↓
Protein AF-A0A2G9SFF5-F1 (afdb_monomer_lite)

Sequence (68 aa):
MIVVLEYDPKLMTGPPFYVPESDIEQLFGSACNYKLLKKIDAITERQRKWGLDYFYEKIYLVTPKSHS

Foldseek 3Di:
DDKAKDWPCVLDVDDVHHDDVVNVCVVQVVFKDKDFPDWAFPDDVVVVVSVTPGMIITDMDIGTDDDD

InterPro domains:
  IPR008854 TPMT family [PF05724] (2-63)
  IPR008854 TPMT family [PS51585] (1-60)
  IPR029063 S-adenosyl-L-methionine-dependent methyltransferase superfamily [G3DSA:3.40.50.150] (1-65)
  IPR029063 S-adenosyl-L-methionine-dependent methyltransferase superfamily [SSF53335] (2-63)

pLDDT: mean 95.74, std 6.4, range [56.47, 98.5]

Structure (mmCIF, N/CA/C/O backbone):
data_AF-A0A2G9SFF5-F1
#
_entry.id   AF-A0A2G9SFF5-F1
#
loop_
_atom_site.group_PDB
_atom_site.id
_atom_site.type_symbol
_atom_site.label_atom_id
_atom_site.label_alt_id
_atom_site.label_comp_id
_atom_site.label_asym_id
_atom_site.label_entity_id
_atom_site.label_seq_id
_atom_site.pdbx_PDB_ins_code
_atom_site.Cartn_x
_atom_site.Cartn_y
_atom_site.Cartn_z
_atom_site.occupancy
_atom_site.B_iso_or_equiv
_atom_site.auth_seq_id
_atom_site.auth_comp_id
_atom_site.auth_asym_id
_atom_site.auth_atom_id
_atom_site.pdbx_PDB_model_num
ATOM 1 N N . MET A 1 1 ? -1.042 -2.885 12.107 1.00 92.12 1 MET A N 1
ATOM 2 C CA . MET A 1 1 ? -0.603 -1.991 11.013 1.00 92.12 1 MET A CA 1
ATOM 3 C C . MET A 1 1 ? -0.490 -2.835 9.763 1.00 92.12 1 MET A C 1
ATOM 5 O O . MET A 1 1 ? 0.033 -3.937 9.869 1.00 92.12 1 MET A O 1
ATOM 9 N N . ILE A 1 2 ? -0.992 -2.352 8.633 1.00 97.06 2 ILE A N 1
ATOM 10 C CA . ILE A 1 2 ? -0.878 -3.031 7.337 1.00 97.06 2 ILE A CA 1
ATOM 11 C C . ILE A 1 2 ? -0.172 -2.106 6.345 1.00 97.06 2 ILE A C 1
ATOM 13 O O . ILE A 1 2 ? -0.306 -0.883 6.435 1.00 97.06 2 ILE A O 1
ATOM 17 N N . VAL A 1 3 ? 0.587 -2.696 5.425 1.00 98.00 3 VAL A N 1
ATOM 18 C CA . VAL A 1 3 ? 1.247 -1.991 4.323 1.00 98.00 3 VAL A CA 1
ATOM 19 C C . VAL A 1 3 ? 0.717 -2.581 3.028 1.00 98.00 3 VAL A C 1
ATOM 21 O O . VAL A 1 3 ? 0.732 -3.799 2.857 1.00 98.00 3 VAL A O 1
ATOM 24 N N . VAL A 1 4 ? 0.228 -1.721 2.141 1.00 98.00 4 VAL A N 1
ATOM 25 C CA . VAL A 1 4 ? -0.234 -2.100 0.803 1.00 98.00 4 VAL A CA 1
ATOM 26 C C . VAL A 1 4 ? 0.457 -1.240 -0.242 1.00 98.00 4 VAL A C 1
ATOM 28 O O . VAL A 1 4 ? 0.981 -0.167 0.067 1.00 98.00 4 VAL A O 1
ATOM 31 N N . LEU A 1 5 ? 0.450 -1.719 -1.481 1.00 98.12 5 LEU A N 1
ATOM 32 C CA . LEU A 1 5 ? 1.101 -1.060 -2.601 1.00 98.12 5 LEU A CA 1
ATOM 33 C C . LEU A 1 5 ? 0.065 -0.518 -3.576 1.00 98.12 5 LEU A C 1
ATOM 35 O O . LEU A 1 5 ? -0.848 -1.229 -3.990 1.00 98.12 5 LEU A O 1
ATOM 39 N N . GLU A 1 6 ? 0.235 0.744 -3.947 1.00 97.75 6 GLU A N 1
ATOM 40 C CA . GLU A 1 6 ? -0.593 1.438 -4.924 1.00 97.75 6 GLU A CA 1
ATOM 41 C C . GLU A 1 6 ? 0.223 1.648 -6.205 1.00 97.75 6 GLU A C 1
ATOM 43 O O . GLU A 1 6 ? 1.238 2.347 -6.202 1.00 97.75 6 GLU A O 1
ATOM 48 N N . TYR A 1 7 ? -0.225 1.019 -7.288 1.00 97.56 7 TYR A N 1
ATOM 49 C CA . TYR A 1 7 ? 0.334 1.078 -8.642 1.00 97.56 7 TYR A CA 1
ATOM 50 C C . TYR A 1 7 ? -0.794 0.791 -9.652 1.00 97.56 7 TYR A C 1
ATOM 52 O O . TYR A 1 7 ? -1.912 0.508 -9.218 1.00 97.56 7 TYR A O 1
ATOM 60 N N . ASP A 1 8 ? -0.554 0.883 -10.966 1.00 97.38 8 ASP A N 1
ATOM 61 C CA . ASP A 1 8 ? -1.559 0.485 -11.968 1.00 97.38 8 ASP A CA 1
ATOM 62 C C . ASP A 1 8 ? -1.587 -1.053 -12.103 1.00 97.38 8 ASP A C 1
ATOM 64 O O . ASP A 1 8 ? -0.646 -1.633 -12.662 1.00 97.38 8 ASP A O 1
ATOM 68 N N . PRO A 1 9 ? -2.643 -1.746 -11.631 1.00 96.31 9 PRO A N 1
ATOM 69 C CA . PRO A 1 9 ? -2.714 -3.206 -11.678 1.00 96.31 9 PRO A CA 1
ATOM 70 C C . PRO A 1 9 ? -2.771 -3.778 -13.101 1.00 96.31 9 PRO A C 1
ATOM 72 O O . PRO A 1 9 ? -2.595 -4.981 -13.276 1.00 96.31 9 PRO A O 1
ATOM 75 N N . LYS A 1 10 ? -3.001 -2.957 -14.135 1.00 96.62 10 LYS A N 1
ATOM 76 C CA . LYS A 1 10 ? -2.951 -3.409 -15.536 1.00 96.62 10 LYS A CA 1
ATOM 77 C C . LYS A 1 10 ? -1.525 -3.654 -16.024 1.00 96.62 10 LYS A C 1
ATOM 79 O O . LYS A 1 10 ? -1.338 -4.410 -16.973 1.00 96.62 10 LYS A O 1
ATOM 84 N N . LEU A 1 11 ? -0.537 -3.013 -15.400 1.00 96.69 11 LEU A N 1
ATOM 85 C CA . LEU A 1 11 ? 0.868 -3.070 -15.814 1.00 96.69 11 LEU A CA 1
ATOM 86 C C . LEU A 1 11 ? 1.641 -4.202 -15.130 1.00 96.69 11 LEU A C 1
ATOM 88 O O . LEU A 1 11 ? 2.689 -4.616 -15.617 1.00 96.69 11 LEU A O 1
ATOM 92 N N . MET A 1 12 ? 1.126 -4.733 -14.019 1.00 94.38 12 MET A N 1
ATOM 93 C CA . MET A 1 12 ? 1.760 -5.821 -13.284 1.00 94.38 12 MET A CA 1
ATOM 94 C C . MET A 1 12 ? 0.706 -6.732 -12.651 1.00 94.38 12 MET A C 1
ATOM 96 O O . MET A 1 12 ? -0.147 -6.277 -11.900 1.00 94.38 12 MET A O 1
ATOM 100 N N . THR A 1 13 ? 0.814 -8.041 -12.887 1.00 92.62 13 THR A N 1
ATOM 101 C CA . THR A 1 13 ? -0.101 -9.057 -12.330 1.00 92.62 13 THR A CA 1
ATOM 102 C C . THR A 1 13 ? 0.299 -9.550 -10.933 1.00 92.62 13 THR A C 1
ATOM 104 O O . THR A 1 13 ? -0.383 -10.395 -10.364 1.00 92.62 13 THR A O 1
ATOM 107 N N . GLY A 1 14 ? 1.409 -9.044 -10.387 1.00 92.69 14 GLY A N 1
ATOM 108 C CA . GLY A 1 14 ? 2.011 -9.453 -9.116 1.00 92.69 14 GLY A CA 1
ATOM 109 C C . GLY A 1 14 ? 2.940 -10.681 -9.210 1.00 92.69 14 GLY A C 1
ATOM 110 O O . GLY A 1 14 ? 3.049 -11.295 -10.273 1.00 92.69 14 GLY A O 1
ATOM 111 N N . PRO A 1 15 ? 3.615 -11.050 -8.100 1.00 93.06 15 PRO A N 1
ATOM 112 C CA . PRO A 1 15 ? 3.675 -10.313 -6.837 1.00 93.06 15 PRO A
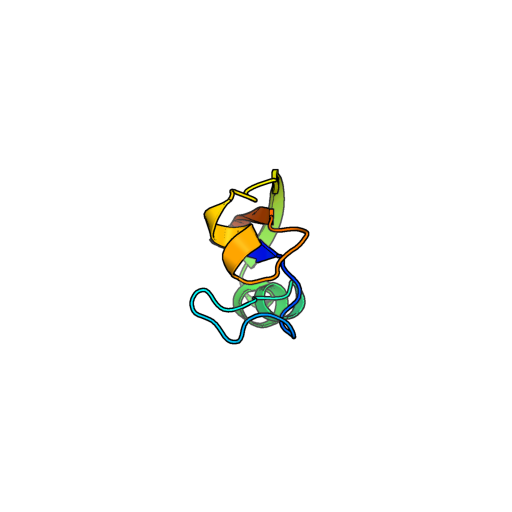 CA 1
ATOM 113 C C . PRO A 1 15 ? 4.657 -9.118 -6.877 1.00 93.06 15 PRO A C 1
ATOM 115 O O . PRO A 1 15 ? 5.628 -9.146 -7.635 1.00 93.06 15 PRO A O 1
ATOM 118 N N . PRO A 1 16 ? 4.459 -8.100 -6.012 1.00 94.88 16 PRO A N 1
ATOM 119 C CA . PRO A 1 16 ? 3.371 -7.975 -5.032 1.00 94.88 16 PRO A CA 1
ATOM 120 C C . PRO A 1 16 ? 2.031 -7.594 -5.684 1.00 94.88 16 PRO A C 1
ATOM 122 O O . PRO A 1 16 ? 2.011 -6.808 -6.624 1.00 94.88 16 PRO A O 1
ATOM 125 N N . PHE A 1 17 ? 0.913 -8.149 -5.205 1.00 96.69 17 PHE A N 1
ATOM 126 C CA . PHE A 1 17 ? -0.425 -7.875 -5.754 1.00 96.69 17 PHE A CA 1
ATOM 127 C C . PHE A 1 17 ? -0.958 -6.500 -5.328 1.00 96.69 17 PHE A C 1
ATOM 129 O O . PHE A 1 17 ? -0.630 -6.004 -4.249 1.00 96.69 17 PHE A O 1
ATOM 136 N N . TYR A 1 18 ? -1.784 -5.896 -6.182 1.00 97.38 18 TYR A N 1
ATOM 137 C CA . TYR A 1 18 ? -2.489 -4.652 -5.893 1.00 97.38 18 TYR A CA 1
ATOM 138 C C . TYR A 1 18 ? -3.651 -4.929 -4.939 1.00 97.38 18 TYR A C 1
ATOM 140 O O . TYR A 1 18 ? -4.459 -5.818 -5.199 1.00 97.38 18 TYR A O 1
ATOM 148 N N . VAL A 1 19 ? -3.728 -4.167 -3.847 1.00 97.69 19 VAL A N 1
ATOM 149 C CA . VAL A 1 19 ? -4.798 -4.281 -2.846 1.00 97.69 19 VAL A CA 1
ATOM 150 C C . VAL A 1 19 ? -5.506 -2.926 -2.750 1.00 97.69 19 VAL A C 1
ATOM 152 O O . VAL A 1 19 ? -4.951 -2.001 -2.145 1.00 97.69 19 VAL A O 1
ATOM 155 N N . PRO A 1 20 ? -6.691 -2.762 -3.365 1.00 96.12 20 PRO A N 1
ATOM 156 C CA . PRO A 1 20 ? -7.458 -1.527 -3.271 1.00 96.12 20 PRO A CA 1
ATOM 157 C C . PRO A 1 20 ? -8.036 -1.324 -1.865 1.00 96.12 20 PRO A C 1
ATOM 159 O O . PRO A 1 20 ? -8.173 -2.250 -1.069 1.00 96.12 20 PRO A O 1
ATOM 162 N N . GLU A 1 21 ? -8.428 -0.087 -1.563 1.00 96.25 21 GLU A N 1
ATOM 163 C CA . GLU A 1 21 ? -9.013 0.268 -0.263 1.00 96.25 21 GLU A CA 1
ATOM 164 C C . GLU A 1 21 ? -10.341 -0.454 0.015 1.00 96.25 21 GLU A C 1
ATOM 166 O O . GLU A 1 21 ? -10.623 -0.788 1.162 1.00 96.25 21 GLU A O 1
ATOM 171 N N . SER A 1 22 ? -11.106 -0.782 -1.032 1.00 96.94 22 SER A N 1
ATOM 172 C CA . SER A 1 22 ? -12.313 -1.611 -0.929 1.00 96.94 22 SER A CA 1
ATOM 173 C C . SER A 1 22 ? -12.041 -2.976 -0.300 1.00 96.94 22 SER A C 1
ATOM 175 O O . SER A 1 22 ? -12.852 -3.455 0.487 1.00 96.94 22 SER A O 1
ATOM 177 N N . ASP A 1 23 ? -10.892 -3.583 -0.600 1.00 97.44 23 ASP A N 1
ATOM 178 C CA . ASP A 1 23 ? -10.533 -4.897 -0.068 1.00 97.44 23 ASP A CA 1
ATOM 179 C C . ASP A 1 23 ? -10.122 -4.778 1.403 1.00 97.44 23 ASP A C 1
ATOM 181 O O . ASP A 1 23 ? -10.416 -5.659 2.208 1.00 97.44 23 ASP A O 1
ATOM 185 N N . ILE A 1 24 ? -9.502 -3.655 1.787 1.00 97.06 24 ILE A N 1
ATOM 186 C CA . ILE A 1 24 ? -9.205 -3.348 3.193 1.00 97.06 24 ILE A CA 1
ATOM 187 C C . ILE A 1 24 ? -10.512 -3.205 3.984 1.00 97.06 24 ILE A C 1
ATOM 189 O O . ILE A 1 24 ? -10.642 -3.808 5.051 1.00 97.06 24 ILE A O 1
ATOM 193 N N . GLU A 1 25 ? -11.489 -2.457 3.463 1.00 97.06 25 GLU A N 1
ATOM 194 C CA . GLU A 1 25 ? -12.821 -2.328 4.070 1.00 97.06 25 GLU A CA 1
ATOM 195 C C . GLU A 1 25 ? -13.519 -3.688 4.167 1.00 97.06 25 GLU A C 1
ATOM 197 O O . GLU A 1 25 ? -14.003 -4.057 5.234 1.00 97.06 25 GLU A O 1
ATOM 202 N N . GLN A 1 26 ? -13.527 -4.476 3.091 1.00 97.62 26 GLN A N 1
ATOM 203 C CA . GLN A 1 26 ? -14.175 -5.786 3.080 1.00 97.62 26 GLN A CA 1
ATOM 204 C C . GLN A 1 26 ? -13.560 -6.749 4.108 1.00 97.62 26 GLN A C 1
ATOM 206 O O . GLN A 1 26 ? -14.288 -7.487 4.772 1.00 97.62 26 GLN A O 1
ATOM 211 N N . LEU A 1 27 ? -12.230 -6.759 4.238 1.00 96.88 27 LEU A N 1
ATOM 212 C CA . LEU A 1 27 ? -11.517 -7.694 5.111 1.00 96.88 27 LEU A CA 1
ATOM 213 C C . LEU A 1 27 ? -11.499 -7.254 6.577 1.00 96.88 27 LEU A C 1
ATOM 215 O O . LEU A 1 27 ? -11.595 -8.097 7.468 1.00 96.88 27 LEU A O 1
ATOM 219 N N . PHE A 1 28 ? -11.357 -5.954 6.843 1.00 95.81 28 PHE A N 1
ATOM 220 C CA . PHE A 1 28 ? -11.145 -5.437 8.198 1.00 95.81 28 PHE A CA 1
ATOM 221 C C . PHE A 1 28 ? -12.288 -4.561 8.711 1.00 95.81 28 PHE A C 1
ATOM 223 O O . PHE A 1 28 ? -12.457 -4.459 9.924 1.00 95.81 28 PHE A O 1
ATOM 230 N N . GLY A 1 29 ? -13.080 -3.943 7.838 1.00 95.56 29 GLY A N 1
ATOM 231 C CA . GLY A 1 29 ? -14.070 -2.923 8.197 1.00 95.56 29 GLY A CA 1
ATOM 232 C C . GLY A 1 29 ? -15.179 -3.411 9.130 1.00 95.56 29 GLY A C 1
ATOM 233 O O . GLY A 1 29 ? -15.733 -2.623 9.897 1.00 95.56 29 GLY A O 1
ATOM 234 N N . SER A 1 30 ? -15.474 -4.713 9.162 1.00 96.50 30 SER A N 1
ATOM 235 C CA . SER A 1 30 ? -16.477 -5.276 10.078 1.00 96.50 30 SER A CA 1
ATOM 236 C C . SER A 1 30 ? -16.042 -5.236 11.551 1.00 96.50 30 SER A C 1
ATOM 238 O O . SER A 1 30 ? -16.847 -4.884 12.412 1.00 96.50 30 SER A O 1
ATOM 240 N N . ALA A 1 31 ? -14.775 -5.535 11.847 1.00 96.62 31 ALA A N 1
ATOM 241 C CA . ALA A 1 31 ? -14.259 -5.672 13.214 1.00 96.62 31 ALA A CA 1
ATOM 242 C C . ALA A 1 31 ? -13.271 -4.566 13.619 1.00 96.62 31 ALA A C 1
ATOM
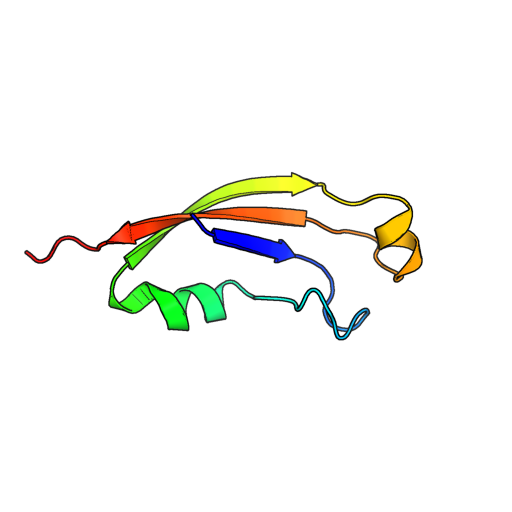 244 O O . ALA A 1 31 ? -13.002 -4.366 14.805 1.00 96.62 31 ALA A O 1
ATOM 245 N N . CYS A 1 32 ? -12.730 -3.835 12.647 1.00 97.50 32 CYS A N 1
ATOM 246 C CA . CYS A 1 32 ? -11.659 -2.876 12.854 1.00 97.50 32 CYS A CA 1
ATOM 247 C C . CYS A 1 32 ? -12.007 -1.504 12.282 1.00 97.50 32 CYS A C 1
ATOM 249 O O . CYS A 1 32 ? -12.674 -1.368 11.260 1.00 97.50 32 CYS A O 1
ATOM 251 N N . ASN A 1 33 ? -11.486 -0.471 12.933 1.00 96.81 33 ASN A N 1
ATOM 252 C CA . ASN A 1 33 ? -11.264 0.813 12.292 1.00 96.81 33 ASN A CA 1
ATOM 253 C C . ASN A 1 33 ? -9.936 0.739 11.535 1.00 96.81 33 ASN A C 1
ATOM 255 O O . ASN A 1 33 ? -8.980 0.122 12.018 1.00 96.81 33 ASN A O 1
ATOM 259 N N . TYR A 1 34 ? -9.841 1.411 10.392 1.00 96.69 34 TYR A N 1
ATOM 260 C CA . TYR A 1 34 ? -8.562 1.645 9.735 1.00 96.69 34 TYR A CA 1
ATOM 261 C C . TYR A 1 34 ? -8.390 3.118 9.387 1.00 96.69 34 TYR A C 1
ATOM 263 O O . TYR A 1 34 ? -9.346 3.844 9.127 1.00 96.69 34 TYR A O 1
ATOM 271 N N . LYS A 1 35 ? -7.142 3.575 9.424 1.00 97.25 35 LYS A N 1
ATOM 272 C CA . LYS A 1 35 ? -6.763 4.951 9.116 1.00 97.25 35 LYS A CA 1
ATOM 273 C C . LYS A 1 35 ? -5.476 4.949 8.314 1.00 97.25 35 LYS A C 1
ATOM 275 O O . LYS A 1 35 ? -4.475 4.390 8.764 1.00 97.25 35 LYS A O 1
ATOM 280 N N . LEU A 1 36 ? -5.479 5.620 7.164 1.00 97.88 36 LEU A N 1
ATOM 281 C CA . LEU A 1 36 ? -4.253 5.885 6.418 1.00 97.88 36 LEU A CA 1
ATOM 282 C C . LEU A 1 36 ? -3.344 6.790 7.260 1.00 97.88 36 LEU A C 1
↑
WHAT TO PRODUCE: Beginning at the line above that contains "ATOM 88 O O", return each line exactly through the line that contains "ATOM 94 C C", and no others.

RESPONSE BELOW:
ATOM 88 O O . LEU A 1 11 ? 2.689 -4.616 -15.617 1.00 96.69 11 LEU A O 1
ATOM 92 N N . MET A 1 12 ? 1.126 -4.733 -14.019 1.00 94.38 12 MET A N 1
ATOM 93 C CA . MET A 1 12 ? 1.760 -5.821 -13.284 1.00 94.38 12 MET A CA 1
ATOM 94 C C . MET A 1 12 ? 0.706 -6.732 -12.651 1.00 94.38 12 MET A C 1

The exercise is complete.